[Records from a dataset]
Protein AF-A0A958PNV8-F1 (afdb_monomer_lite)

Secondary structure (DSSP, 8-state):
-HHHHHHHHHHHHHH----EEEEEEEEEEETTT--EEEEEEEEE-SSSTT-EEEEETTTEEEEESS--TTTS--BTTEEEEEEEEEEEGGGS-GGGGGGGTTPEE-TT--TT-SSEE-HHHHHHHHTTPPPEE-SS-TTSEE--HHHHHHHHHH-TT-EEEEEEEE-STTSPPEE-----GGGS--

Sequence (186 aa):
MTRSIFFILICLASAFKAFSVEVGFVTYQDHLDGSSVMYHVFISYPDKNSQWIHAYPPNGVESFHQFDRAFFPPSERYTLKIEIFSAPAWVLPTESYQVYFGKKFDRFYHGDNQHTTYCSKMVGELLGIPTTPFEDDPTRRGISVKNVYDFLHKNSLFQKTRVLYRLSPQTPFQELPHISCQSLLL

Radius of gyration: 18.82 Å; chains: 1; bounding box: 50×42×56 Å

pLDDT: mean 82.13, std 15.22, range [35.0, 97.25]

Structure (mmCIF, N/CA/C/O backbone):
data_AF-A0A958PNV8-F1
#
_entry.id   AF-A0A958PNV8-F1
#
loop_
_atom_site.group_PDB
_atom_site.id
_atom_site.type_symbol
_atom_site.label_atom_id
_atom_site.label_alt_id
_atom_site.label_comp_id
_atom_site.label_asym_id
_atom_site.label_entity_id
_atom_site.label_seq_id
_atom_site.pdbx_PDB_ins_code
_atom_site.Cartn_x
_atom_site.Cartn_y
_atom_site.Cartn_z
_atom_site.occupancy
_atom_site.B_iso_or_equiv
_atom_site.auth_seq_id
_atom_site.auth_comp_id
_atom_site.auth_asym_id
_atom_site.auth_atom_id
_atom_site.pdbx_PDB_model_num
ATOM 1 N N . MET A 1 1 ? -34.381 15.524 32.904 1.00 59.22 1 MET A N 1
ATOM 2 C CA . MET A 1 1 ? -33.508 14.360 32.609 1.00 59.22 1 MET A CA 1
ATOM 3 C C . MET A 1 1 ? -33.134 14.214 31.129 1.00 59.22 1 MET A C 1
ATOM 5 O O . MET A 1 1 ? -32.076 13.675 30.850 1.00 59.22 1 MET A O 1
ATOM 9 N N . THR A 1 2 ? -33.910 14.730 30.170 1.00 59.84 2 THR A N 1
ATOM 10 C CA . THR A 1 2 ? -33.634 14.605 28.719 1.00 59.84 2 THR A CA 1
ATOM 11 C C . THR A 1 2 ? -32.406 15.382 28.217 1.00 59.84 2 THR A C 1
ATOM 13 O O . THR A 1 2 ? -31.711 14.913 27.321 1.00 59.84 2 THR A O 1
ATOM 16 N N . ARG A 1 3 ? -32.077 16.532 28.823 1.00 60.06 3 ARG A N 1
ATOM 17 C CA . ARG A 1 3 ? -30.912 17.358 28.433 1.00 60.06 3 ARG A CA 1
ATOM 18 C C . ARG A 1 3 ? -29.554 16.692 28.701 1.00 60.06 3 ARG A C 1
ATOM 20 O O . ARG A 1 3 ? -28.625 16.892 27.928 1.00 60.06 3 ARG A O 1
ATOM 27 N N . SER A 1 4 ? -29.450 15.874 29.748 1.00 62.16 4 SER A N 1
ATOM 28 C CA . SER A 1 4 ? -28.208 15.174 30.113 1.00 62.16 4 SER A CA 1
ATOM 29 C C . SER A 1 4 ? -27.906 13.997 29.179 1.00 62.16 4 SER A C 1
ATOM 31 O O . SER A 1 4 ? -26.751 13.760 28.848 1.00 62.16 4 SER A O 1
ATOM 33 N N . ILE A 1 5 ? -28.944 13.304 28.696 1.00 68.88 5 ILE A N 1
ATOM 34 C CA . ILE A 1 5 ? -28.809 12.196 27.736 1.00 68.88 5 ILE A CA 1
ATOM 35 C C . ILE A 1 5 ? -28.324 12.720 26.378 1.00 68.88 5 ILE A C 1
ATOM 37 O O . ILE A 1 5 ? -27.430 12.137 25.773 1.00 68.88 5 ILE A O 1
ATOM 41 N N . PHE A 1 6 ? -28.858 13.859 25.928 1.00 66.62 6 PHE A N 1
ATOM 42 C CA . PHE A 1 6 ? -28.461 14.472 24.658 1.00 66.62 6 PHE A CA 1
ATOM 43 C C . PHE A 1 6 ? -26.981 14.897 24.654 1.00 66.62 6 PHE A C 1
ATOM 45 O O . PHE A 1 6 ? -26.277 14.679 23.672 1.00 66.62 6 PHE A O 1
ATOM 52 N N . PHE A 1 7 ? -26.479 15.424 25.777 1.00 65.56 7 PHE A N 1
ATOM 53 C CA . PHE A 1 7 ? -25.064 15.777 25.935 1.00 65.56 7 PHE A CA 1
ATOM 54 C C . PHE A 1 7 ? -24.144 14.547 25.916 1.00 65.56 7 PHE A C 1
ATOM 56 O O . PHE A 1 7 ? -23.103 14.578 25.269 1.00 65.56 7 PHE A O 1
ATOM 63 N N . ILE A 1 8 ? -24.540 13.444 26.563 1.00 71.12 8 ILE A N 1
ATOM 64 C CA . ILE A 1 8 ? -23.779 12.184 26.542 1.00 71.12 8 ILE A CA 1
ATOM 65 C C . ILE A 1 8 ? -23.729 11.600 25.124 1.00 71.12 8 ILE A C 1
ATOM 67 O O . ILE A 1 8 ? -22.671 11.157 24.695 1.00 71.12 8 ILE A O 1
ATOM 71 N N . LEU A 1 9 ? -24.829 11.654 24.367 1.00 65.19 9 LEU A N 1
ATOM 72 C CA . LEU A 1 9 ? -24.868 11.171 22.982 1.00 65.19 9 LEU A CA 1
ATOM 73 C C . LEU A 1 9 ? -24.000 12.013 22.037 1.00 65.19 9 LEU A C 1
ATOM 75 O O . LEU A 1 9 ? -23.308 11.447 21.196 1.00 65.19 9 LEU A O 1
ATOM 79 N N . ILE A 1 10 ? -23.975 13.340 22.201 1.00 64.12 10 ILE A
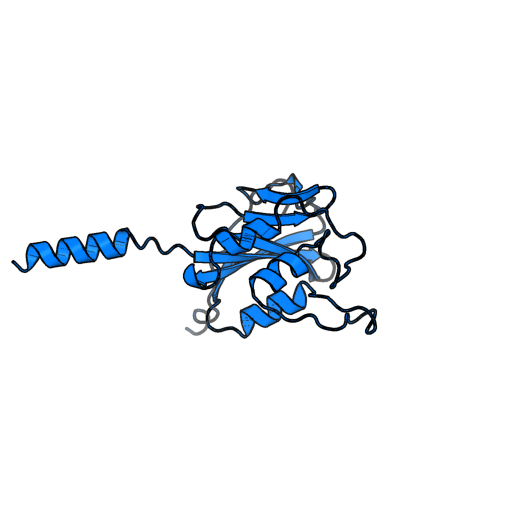 N 1
ATOM 80 C CA . ILE A 1 10 ? -23.088 14.224 21.426 1.00 64.12 10 ILE A CA 1
ATOM 81 C C . ILE A 1 10 ? -21.618 13.993 21.803 1.00 64.12 10 ILE A C 1
ATOM 83 O O . ILE A 1 10 ? -20.769 13.955 20.918 1.00 64.12 10 ILE A O 1
ATOM 87 N N . CYS A 1 11 ? -21.311 13.798 23.089 1.00 59.19 11 CYS A N 1
ATOM 88 C CA . CYS A 1 11 ? -19.958 13.478 23.547 1.00 59.19 11 CYS A CA 1
ATOM 89 C C . CYS A 1 11 ? -19.495 12.083 23.101 1.00 59.19 11 CYS A C 1
ATOM 91 O O . CYS A 1 11 ? -18.329 11.926 22.755 1.00 59.19 11 CYS A O 1
ATOM 93 N N . LEU A 1 12 ? -20.382 11.080 23.052 1.00 58.47 12 LEU A N 1
ATOM 94 C CA . LEU A 1 12 ? -20.063 9.795 22.425 1.00 58.47 12 LEU A CA 1
ATOM 95 C C . LEU A 1 12 ? -19.816 9.989 20.927 1.00 58.47 12 LEU A C 1
ATOM 97 O O . LEU A 1 12 ? -18.789 9.547 20.433 1.00 58.47 12 LEU A O 1
ATOM 101 N N . ALA A 1 13 ? -20.695 10.698 20.213 1.00 57.84 13 ALA A N 1
ATOM 102 C CA . ALA A 1 13 ? -20.546 10.948 18.778 1.00 57.84 13 ALA A CA 1
ATOM 103 C C . ALA A 1 13 ? -19.262 11.725 18.423 1.00 57.84 13 ALA A C 1
ATOM 105 O O . ALA A 1 13 ? -18.669 11.467 17.381 1.00 57.84 13 ALA A O 1
ATOM 106 N N . SER A 1 14 ? -18.796 12.638 19.283 1.00 51.69 14 SER A N 1
ATOM 107 C CA . SER A 1 14 ? -17.532 13.364 19.093 1.00 51.69 14 SER A CA 1
ATOM 108 C C . SER A 1 14 ? -16.295 12.590 19.571 1.00 51.69 14 SER A C 1
ATOM 110 O O . SER A 1 14 ? -15.209 12.801 19.029 1.00 51.69 14 SER A O 1
ATOM 112 N N . ALA A 1 15 ? -16.449 11.661 20.523 1.00 52.59 15 ALA A N 1
ATOM 113 C CA . ALA A 1 15 ? -15.430 10.669 20.874 1.00 52.59 15 ALA A CA 1
ATOM 114 C C . ALA A 1 15 ? -15.269 9.601 19.776 1.00 52.59 15 ALA A C 1
ATOM 116 O O . ALA A 1 15 ? -14.166 9.104 19.563 1.00 52.59 15 ALA A O 1
ATOM 117 N N . PHE A 1 16 ? -16.323 9.335 18.999 1.00 51.94 16 PHE A N 1
ATOM 118 C CA . PHE A 1 16 ? -16.246 8.680 17.694 1.00 51.94 16 PHE A CA 1
ATOM 119 C C . PHE A 1 16 ? -15.812 9.670 16.603 1.00 51.94 16 PHE A C 1
ATOM 121 O O . PHE A 1 16 ? -16.399 9.706 15.520 1.00 51.94 16 PHE A O 1
ATOM 128 N N . LYS A 1 17 ? -14.723 10.429 16.815 1.00 51.03 17 LYS A N 1
ATOM 129 C CA . LYS A 1 17 ? -13.845 10.717 15.672 1.00 51.03 17 LYS A CA 1
ATOM 130 C C . LYS A 1 17 ? -13.411 9.346 15.178 1.00 51.03 17 LYS A C 1
ATOM 132 O O . LYS A 1 17 ? -12.530 8.735 15.771 1.00 51.03 17 LYS A O 1
ATOM 137 N N . ALA A 1 18 ? -14.174 8.820 14.224 1.00 59.09 18 ALA A N 1
ATOM 138 C CA . ALA A 1 18 ? -14.134 7.429 13.844 1.00 59.09 18 ALA A CA 1
ATOM 139 C C . ALA A 1 18 ? -12.719 7.135 13.373 1.00 59.09 18 ALA A C 1
ATOM 141 O O . ALA A 1 18 ? -12.309 7.564 12.298 1.00 59.09 18 ALA A O 1
ATOM 142 N N . PHE A 1 19 ? -11.964 6.455 14.228 1.00 75.25 19 PHE A N 1
ATOM 143 C CA . PHE A 1 19 ? -10.732 5.815 13.838 1.00 75.25 19 PHE A CA 1
ATOM 144 C C . PHE A 1 19 ? -11.064 4.991 12.589 1.00 75.25 19 PHE A C 1
ATOM 146 O O . PHE A 1 19 ? -11.997 4.179 12.590 1.00 75.25 19 PHE A O 1
ATOM 153 N N . SER A 1 20 ? -10.379 5.288 11.493 1.00 87.06 20 SER A N 1
ATOM 154 C CA . SER A 1 20 ? -10.555 4.614 10.215 1.00 87.06 20 SER A CA 1
ATOM 155 C C . SER A 1 20 ? -9.220 4.047 9.786 1.00 87.06 20 SER A C 1
ATOM 157 O O . SER A 1 20 ? -8.192 4.714 9.903 1.00 87.06 20 SER A O 1
ATOM 159 N N . VAL A 1 21 ? -9.249 2.835 9.253 1.00 91.31 21 VAL A N 1
ATOM 160 C CA . VAL A 1 21 ? -8.105 2.276 8.539 1.00 91.31 21 VAL A CA 1
ATOM 161 C C . VAL A 1 21 ? -8.167 2.811 7.124 1.00 91.31 21 VAL A C 1
ATOM 163 O O . VAL A 1 21 ? -9.217 2.772 6.484 1.00 91.31 21 VAL A O 1
ATOM 166 N N . GLU A 1 22 ? -7.047 3.318 6.638 1.00 93.69 22 GLU A N 1
ATOM 167 C CA . GLU A 1 22 ? -6.929 3.873 5.304 1.00 93.69 22 GLU A CA 1
ATOM 168 C C . GLU A 1 22 ? -5.871 3.121 4.514 1.00 93.69 22 GLU A C 1
ATOM 170 O O . GLU A 1 22 ? -4.796 2.842 5.029 1.00 93.69 22 GLU A O 1
ATOM 175 N N . VAL A 1 23 ? -6.143 2.814 3.252 1.00 95.38 23 VAL A N 1
ATOM 176 C CA . VAL A 1 23 ? -5.193 2.191 2.330 1.00 95.38 23 VAL A CA 1
ATOM 177 C C . VAL A 1 23 ? -4.943 3.162 1.190 1.00 95.38 23 VAL A C 1
ATOM 179 O O . VAL A 1 23 ? -5.884 3.581 0.518 1.00 95.38 23 VAL A O 1
ATOM 182 N N . GLY A 1 24 ? -3.684 3.536 0.981 1.00 94.75 24 GLY A N 1
ATOM 183 C CA . GLY A 1 24 ? -3.285 4.450 -0.080 1.00 94.75 24 GLY A CA 1
ATOM 184 C C . GLY A 1 24 ? -2.506 3.751 -1.185 1.00 94.75 24 GLY A C 1
ATOM 185 O O . GLY A 1 24 ? -1.618 2.944 -0.913 1.00 94.75 24 GLY A O 1
ATOM 186 N N . PHE A 1 25 ? -2.824 4.092 -2.432 1.00 94.88 25 PHE A N 1
ATOM 187 C CA . PHE A 1 25 ? -2.173 3.577 -3.636 1.00 94.88 25 PHE A CA 1
ATOM 188 C C . PHE A 1 25 ? -1.466 4.691 -4.365 1.00 94.88 25 PHE A C 1
ATOM 190 O O . PHE A 1 25 ? -2.079 5.716 -4.646 1.00 94.88 25 PHE A O 1
ATOM 197 N N . VAL A 1 26 ? -0.215 4.461 -4.743 1.00 92.00 26 VAL A N 1
ATOM 198 C CA . VAL A 1 26 ? 0.576 5.418 -5.506 1.00 92.00 26 VAL A CA 1
ATOM 199 C C . VAL A 1 26 ? 0.642 4.986 -6.957 1.00 92.00 26 VAL A C 1
ATOM 201 O O . VAL A 1 26 ? 1.039 3.864 -7.278 1.00 92.00 26 VAL A O 1
ATOM 204 N N . THR A 1 27 ? 0.258 5.909 -7.828 1.00 91.25 27 THR A N 1
ATOM 205 C CA . THR A 1 27 ? 0.253 5.742 -9.276 1.00 91.25 27 THR A CA 1
ATOM 206 C C . THR A 1 27 ? 1.120 6.823 -9.907 1.00 91.25 27 THR A C 1
ATOM 208 O O . THR A 1 27 ? 0.961 8.004 -9.594 1.00 91.25 27 THR A O 1
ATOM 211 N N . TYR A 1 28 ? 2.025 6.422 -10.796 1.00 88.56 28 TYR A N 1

How to complete this task – Set down, exactly as they appear above, all lines from the one that has "ATOM 37 O O" down to the one that has "ATOM 45 O O", including those two and no others.

Output for this exercise –
ATOM 37 O O . ILE A 1 5 ? -27.430 12.137 25.773 1.00 68.88 5 ILE A O 1
ATOM 41 N N . PHE A 1 6 ? -28.858 13.859 25.928 1.00 66.62 6 PHE A N 1
ATOM 42 C CA . PHE A 1 6 ? -28.461 14.472 24.658 1.00 66.62 6 PHE A CA 1
ATOM 43 C C . PHE A 1 6 ? -26.981 14.897 24.654 1.00 66.62 6 PHE A C 1
ATOM 45 O O . PHE A 1 6 ? -26.277 14.679 23.672 1.00 66.62 6 PHE A O 1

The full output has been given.